- _The task_:
Take the records below and set down exactly the lines from the one with "ATOM 133 N N" to the one with "ATOM 161 O O", ends included; do not copy the pictures.

- _Dataset records_:
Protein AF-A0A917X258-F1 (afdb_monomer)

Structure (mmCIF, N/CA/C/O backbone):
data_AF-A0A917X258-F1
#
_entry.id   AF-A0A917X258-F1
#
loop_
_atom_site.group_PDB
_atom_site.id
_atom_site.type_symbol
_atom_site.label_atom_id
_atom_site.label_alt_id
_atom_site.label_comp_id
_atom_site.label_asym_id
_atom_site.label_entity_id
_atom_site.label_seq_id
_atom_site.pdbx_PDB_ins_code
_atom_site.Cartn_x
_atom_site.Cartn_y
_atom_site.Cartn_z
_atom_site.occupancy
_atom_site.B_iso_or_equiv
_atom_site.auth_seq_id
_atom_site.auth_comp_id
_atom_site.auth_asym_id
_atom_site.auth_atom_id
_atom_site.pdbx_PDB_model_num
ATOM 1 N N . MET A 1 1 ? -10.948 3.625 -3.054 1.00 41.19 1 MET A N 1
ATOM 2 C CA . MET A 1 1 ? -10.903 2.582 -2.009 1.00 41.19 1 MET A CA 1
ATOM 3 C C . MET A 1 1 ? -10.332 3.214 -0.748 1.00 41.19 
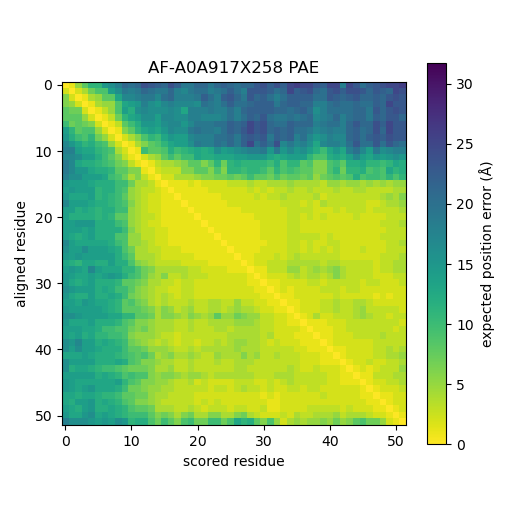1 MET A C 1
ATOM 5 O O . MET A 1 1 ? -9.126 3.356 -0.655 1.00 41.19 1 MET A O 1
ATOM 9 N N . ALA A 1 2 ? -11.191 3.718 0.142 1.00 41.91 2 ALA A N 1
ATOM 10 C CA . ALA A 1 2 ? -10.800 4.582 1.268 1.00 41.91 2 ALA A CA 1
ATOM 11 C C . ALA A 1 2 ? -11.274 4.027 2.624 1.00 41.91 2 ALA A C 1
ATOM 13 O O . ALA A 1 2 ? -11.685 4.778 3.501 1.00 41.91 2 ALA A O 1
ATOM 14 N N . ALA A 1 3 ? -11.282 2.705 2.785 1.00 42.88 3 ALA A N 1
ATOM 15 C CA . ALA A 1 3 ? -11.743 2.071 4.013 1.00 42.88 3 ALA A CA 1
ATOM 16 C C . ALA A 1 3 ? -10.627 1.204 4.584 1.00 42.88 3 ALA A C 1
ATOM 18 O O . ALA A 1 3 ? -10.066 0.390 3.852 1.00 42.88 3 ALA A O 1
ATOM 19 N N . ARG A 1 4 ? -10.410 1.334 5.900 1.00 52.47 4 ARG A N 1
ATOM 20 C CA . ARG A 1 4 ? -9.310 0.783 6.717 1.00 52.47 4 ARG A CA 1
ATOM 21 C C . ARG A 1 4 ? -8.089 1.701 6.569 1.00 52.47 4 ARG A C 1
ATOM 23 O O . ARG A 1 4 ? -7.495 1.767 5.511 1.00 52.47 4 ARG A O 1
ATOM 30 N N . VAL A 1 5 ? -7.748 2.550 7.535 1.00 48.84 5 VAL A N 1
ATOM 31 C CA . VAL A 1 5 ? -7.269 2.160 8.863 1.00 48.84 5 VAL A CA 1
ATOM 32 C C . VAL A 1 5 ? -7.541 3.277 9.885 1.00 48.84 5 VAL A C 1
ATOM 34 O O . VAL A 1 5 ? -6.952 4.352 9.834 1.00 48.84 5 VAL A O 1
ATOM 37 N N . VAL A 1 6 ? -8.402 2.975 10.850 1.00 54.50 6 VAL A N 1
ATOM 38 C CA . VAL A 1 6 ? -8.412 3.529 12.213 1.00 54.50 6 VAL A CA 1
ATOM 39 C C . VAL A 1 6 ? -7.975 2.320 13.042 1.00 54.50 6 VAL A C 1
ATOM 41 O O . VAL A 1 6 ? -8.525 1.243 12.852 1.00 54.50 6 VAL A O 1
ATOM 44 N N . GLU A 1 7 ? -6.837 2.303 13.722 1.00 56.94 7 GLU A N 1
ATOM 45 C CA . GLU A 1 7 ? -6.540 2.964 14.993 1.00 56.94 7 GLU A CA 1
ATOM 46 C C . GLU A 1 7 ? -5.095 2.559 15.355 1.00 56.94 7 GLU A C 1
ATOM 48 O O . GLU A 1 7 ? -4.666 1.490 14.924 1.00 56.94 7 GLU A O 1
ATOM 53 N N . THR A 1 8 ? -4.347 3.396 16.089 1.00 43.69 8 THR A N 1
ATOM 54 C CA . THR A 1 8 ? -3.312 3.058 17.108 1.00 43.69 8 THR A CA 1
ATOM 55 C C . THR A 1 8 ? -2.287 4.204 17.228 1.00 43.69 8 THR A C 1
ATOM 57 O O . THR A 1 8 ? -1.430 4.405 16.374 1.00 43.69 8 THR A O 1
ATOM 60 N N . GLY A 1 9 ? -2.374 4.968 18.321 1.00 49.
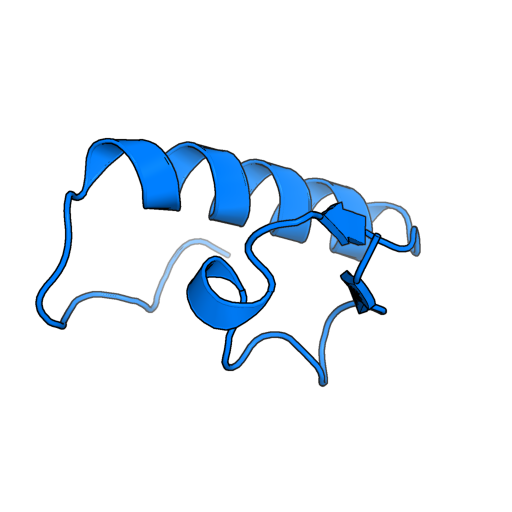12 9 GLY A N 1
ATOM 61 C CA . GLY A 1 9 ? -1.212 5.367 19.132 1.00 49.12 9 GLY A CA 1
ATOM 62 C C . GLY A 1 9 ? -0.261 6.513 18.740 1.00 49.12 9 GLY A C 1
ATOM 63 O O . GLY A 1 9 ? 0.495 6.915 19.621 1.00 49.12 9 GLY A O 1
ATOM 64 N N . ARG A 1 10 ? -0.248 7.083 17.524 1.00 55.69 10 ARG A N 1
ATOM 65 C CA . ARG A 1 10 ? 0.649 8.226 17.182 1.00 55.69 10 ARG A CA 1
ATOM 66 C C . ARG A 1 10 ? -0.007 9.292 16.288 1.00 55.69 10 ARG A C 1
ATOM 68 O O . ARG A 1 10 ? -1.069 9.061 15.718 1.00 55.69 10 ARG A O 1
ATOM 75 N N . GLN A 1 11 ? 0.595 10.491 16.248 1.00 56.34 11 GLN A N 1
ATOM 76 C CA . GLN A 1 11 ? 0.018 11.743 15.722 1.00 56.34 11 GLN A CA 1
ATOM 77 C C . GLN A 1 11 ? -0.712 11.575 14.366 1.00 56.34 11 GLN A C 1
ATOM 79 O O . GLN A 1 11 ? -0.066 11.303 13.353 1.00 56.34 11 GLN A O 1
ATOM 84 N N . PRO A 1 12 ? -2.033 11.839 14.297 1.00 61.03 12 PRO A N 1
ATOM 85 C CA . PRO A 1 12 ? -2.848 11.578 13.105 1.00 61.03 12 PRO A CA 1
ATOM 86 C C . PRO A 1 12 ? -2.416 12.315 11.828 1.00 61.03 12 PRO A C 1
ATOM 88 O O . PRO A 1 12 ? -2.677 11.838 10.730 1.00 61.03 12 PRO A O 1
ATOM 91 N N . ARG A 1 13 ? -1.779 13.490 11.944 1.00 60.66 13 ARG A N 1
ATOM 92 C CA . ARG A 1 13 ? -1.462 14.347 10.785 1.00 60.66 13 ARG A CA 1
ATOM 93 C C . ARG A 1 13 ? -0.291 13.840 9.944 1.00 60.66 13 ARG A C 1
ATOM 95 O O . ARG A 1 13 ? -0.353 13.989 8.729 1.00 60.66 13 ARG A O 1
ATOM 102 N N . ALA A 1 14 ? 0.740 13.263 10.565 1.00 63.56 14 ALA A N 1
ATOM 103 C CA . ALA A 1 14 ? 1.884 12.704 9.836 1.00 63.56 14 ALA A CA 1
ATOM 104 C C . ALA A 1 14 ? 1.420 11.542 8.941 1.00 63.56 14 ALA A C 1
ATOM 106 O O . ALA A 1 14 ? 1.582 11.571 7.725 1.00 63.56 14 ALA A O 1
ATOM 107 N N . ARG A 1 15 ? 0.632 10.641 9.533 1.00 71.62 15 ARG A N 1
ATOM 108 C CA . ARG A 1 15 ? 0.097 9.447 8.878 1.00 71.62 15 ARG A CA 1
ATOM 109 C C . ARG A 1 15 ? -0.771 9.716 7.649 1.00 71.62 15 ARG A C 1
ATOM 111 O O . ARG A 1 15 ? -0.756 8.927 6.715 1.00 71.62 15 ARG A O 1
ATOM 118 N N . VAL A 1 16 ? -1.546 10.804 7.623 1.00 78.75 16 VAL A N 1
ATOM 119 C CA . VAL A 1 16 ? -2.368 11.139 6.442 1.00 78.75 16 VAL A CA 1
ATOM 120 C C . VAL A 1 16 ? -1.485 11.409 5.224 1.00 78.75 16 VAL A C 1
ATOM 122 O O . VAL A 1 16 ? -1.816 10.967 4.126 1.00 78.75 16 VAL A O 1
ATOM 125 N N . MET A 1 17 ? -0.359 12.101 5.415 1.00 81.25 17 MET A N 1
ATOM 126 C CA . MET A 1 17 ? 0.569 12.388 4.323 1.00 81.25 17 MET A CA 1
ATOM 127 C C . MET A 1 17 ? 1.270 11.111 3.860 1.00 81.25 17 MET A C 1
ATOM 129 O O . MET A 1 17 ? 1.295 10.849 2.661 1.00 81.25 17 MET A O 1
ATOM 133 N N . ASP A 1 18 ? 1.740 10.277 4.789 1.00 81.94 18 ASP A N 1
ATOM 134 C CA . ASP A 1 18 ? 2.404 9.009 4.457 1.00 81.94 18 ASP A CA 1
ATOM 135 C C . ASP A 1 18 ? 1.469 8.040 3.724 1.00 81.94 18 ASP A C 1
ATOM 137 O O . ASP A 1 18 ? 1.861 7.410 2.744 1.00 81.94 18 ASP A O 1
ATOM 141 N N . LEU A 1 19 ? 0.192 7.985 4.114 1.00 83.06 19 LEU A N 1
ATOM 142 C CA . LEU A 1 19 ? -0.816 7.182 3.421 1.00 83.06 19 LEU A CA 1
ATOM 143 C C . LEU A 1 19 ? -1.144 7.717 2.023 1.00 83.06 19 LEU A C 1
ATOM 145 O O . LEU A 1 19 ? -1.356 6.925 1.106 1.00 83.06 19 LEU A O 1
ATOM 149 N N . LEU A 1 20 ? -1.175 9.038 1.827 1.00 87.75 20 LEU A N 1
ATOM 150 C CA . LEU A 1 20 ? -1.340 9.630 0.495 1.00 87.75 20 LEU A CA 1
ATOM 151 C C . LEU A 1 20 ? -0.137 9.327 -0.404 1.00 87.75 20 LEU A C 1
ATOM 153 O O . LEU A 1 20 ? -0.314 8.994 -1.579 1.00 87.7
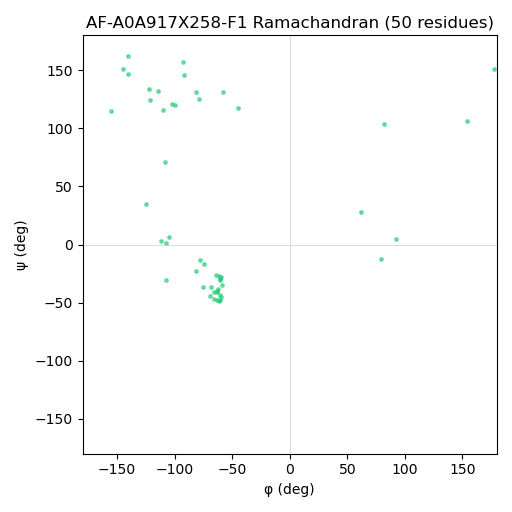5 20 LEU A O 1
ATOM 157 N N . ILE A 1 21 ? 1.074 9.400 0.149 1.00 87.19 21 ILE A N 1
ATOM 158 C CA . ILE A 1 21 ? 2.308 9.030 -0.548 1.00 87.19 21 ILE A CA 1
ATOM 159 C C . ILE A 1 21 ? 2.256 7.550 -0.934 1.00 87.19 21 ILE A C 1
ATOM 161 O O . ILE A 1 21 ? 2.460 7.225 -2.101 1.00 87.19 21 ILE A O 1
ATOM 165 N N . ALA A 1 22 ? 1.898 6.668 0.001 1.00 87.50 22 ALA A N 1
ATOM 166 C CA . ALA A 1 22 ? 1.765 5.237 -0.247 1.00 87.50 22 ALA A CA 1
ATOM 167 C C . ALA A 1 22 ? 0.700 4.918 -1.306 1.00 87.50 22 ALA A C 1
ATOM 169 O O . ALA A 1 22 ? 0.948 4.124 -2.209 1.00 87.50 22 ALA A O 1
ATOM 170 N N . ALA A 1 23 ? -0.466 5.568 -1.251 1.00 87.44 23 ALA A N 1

- _Result of the task_:
ATOM 133 N N . ASP A 1 18 ? 1.740 10.277 4.789 1.00 81.94 18 ASP A N 1
ATOM 134 C CA . ASP A 1 18 ? 2.404 9.009 4.457 1.00 81.94 18 ASP A CA 1
ATOM 135 C C . ASP A 1 18 ? 1.469 8.040 3.724 1.00 81.94 18 ASP A C 1
ATOM 137 O O . ASP A 1 18 ? 1.861 7.410 2.744 1.00 81.94 18 ASP A O 1
ATOM 141 N N . LEU A 1 19 ? 0.192 7.985 4.114 1.00 83.06 19 LEU A N 1
ATOM 142 C CA . LEU A 1 19 ? -0.816 7.182 3.421 1.00 83.06 19 LEU A CA 1
ATOM 143 C C . LEU A 1 19 ? -1.144 7.717 2.023 1.00 83.06 19 LEU A C 1
ATOM 145 O O . LEU A 1 19 ? -1.356 6.925 1.106 1.00 83.06 19 LEU A O 1
ATOM 149 N N . LEU A 1 20 ? -1.175 9.038 1.827 1.00 87.75 20 LEU A N 1
ATOM 150 C CA . LEU A 1 20 ? -1.340 9.630 0.495 1.00 87.75 20 LEU A CA 1
ATOM 151 C C . LEU A 1 20 ? -0.137 9.327 -0.404 1.00 87.75 20 LEU A C 1
ATOM 153 O O . LEU A 1 20 ? -0.314 8.994 -1.579 1.00 87.7
5 20 LEU A O 1
ATOM 157 N N . ILE A 1 21 ? 1.074 9.400 0.149 1.00 87.19 21 ILE A N 1
ATOM 158 C CA . ILE A 1 21 ? 2.308 9.030 -0.548 1.00 87.19 21 ILE A CA 1
ATOM 159 C C . ILE A 1 21 ? 2.256 7.550 -0.934 1.00 87.19 21 ILE A C 1
ATOM 161 O O . ILE A 1 21 ? 2.460 7.225 -2.101 1.00 87.19 21 ILE A O 1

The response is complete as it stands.